A mixed-categorical correlation kernel for Gaussian process
P. Saves, Y. Diouane, N. Bartoli, T. Lefebvre, J. Morlier

TL;DR
This paper introduces a new Gaussian process kernel for mixed-categorical variables that improves modeling accuracy over existing methods, demonstrated through analytical and engineering benchmarks.
Contribution
A novel kernel-based approach extending exponential kernels to handle mixed-categorical variables, unifying and enhancing existing GP surrogate models.
Findings
Higher likelihood compared to state-of-the-art models
Smaller residual errors in benchmarks
Applicable to both analytical and engineering problems
Abstract
Recently, there has been a growing interest for mixed-categorical meta-models based on Gaussian process (GP) surrogates.

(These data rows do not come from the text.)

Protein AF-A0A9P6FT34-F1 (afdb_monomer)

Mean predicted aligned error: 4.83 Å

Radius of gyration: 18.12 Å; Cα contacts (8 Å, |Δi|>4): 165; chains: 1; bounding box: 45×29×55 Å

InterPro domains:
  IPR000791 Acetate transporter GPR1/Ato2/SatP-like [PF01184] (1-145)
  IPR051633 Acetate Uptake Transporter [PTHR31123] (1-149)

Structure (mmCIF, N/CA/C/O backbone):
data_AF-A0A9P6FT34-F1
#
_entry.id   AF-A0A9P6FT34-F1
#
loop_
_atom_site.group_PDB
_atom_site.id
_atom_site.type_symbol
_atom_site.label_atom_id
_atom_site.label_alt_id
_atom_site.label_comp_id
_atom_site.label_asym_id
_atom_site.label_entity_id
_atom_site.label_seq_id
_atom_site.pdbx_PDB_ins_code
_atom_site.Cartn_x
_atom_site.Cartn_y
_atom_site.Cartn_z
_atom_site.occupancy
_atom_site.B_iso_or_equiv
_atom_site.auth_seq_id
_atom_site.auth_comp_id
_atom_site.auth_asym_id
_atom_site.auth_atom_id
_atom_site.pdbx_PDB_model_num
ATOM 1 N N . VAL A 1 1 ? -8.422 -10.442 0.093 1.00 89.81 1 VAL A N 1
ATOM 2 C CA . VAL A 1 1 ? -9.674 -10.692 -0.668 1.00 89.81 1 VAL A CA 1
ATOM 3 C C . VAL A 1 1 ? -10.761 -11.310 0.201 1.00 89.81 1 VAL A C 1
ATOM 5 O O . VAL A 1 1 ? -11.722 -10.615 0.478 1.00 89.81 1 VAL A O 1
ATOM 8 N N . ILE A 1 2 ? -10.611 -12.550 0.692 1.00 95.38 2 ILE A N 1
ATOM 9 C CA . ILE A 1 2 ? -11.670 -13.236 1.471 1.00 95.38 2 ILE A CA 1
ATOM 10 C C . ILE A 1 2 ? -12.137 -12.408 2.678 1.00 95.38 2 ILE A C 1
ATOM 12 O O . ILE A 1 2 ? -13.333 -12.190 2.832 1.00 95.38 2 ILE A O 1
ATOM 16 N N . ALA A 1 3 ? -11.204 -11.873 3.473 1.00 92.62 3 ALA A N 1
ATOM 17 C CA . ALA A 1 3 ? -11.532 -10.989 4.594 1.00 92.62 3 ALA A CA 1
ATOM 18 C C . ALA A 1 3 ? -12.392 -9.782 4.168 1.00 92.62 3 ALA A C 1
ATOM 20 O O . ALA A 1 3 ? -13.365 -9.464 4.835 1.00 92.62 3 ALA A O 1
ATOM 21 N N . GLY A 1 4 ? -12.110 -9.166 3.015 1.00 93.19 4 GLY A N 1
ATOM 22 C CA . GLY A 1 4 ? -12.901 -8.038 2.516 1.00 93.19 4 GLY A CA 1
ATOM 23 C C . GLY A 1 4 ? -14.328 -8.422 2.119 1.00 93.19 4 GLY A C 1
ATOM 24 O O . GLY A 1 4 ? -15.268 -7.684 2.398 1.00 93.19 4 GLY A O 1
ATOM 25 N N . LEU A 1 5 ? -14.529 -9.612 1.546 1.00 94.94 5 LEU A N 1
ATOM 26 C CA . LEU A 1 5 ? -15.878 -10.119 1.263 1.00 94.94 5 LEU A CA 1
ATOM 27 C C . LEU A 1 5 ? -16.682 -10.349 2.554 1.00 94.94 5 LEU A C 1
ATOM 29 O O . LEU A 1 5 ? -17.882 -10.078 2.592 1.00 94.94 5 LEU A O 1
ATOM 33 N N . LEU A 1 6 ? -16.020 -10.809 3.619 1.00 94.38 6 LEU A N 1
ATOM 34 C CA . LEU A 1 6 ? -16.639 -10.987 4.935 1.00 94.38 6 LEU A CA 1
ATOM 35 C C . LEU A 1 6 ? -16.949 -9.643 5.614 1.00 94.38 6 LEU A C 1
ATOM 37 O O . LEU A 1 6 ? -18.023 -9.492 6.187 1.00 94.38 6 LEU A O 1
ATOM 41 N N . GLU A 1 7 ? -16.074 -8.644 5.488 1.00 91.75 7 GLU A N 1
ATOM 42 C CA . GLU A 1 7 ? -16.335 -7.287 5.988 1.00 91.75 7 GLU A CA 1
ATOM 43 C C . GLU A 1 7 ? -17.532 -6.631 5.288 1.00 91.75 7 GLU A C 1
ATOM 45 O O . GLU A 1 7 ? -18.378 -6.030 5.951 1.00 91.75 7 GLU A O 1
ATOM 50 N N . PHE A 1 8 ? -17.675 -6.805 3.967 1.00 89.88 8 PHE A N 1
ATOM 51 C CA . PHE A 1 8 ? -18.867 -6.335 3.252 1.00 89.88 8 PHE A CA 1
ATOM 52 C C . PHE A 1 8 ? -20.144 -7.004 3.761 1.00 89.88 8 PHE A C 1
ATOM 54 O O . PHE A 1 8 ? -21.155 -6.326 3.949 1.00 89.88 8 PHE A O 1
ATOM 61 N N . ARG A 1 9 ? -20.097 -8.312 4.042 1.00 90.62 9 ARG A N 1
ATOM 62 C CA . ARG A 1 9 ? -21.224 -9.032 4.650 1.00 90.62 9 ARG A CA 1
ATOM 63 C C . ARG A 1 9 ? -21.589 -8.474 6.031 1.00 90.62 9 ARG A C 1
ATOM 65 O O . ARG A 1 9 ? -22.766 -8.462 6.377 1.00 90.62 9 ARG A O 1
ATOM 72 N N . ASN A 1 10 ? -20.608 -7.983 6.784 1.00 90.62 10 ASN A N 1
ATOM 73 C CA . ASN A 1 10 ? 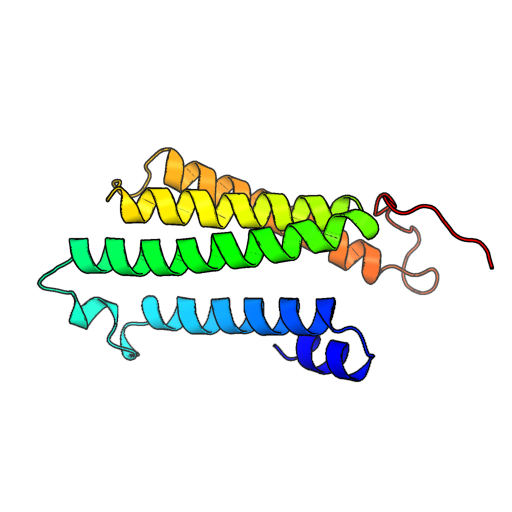-20.804 -7.370 8.098 1.00 90.62 10 ASN A CA 1
ATOM 74 C C . ASN A 1 10 ? -21.192 -5.877 8.029 1.00 90.62 10 ASN A C 1
ATOM 76 O O . ASN A 1 10 ? -21.310 -5.229 9.067 1.00 90.62 10 ASN A O 1
ATOM 80 N N . GLY A 1 11 ? -21.390 -5.314 6.831 1.00 90.19 11 GLY A N 1
ATOM 81 C CA . GLY A 1 11 ? -21.742 -3.902 6.639 1.00 90.19 11 GLY A CA 1
ATOM 82 C C . GLY A 1 11 ? -20.564 -2.929 6.769 1.00 90.19 11 GLY A C 1
ATOM 83 O O . GLY A 1 11 ? -20.767 -1.715 6.748 1.00 90.19 11 GLY A O 1
ATOM 84 N N . ASN A 1 12 ? -19.329 -3.426 6.873 1.00 91.31 12 ASN A N 1
ATOM 85 C CA . ASN A 1 12 ? -18.129 -2.599 6.927 1.00 91.31 12 ASN A CA 1
ATOM 86 C C . ASN A 1 12 ? -17.587 -2.330 5.516 1.00 91.31 12 ASN A C 1
ATOM 88 O O . ASN A 1 12 ? -16.681 -3.004 5.021 1.00 91.31 12 ASN A O 1
ATOM 92 N N . THR A 1 13 ? -18.126 -1.301 4.861 1.00 93.12 13 THR A N 1
ATOM 93 C CA . THR A 1 13 ? -17.718 -0.904 3.502 1.00 93.12 13 THR A CA 1
ATOM 94 C C . THR A 1 13 ? -16.241 -0.513 3.415 1.00 93.12 13 THR A C 1
ATOM 96 O O . THR A 1 13 ? -15.585 -0.804 2.411 1.00 93.12 13 THR A O 1
ATOM 99 N N . PHE A 1 14 ? -15.697 0.126 4.457 1.00 92.44 14 PHE A N 1
ATOM 100 C CA . PHE A 1 14 ? -14.294 0.545 4.483 1.00 92.44 14 PHE A CA 1
ATOM 101 C C . PHE A 1 14 ? -13.353 -0.665 4.547 1.00 92.44 14 PHE A C 1
ATOM 103 O O . PHE A 1 14 ? -12.463 -0.803 3.703 1.00 92.44 14 PHE A O 1
ATOM 110 N N . GLY A 1 15 ? -13.583 -1.575 5.500 1.00 90.31 15 GLY A N 1
ATOM 111 C CA . GLY A 1 15 ? -12.824 -2.822 5.625 1.00 90.31 15 GLY A CA 1
ATOM 112 C C . GLY A 1 15 ? -12.963 -3.698 4.380 1.00 90.31 15 GLY A C 1
ATOM 113 O O . GLY A 1 15 ? -11.969 -4.188 3.843 1.00 90.31 15 GLY A O 1
ATOM 114 N N . GLY A 1 16 ? -14.181 -3.809 3.844 1.00 94.62 16 GLY A N 1
ATOM 115 C CA . GLY A 1 16 ? -14.450 -4.567 2.626 1.00 94.62 16 GLY A CA 1
ATOM 116 C C . GLY A 1 16 ? -13.653 -4.063 1.427 1.00 94.62 16 GLY A C 1
ATOM 117 O O . GLY A 1 16 ? -12.951 -4.836 0.772 1.00 94.62 16 GLY A O 1
ATOM 118 N N . THR A 1 17 ? -13.692 -2.751 1.188 1.00 95.19 17 THR A N 1
ATOM 119 C CA . THR A 1 17 ? -12.965 -2.111 0.083 1.00 95.19 17 THR A CA 1
ATOM 120 C C . THR A 1 17 ? -11.459 -2.286 0.245 1.00 95.19 17 THR A C 1
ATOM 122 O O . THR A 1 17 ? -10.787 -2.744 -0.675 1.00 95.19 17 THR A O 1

In this setting, several existing approaches use different strategies either by using continuous kernels (e.g., continuous relaxation and Gower distance based GP) or by using a direct estimation of the correlation matrix. In this paper, we present a kernel-based approach that extends continuous exponential kernels to handle mixed-categorical variables. The proposed kernel leads to a new GP surrogate that generalizes both the continuous relaxation and the Gower distance based GP models. We demonstrate, on both analytical and engineering problems, that our proposed GP model gives a higher likelihood and a smaller residual error than the other kernel-based state-of-the-art models. Our method is available in the open-source software SMT.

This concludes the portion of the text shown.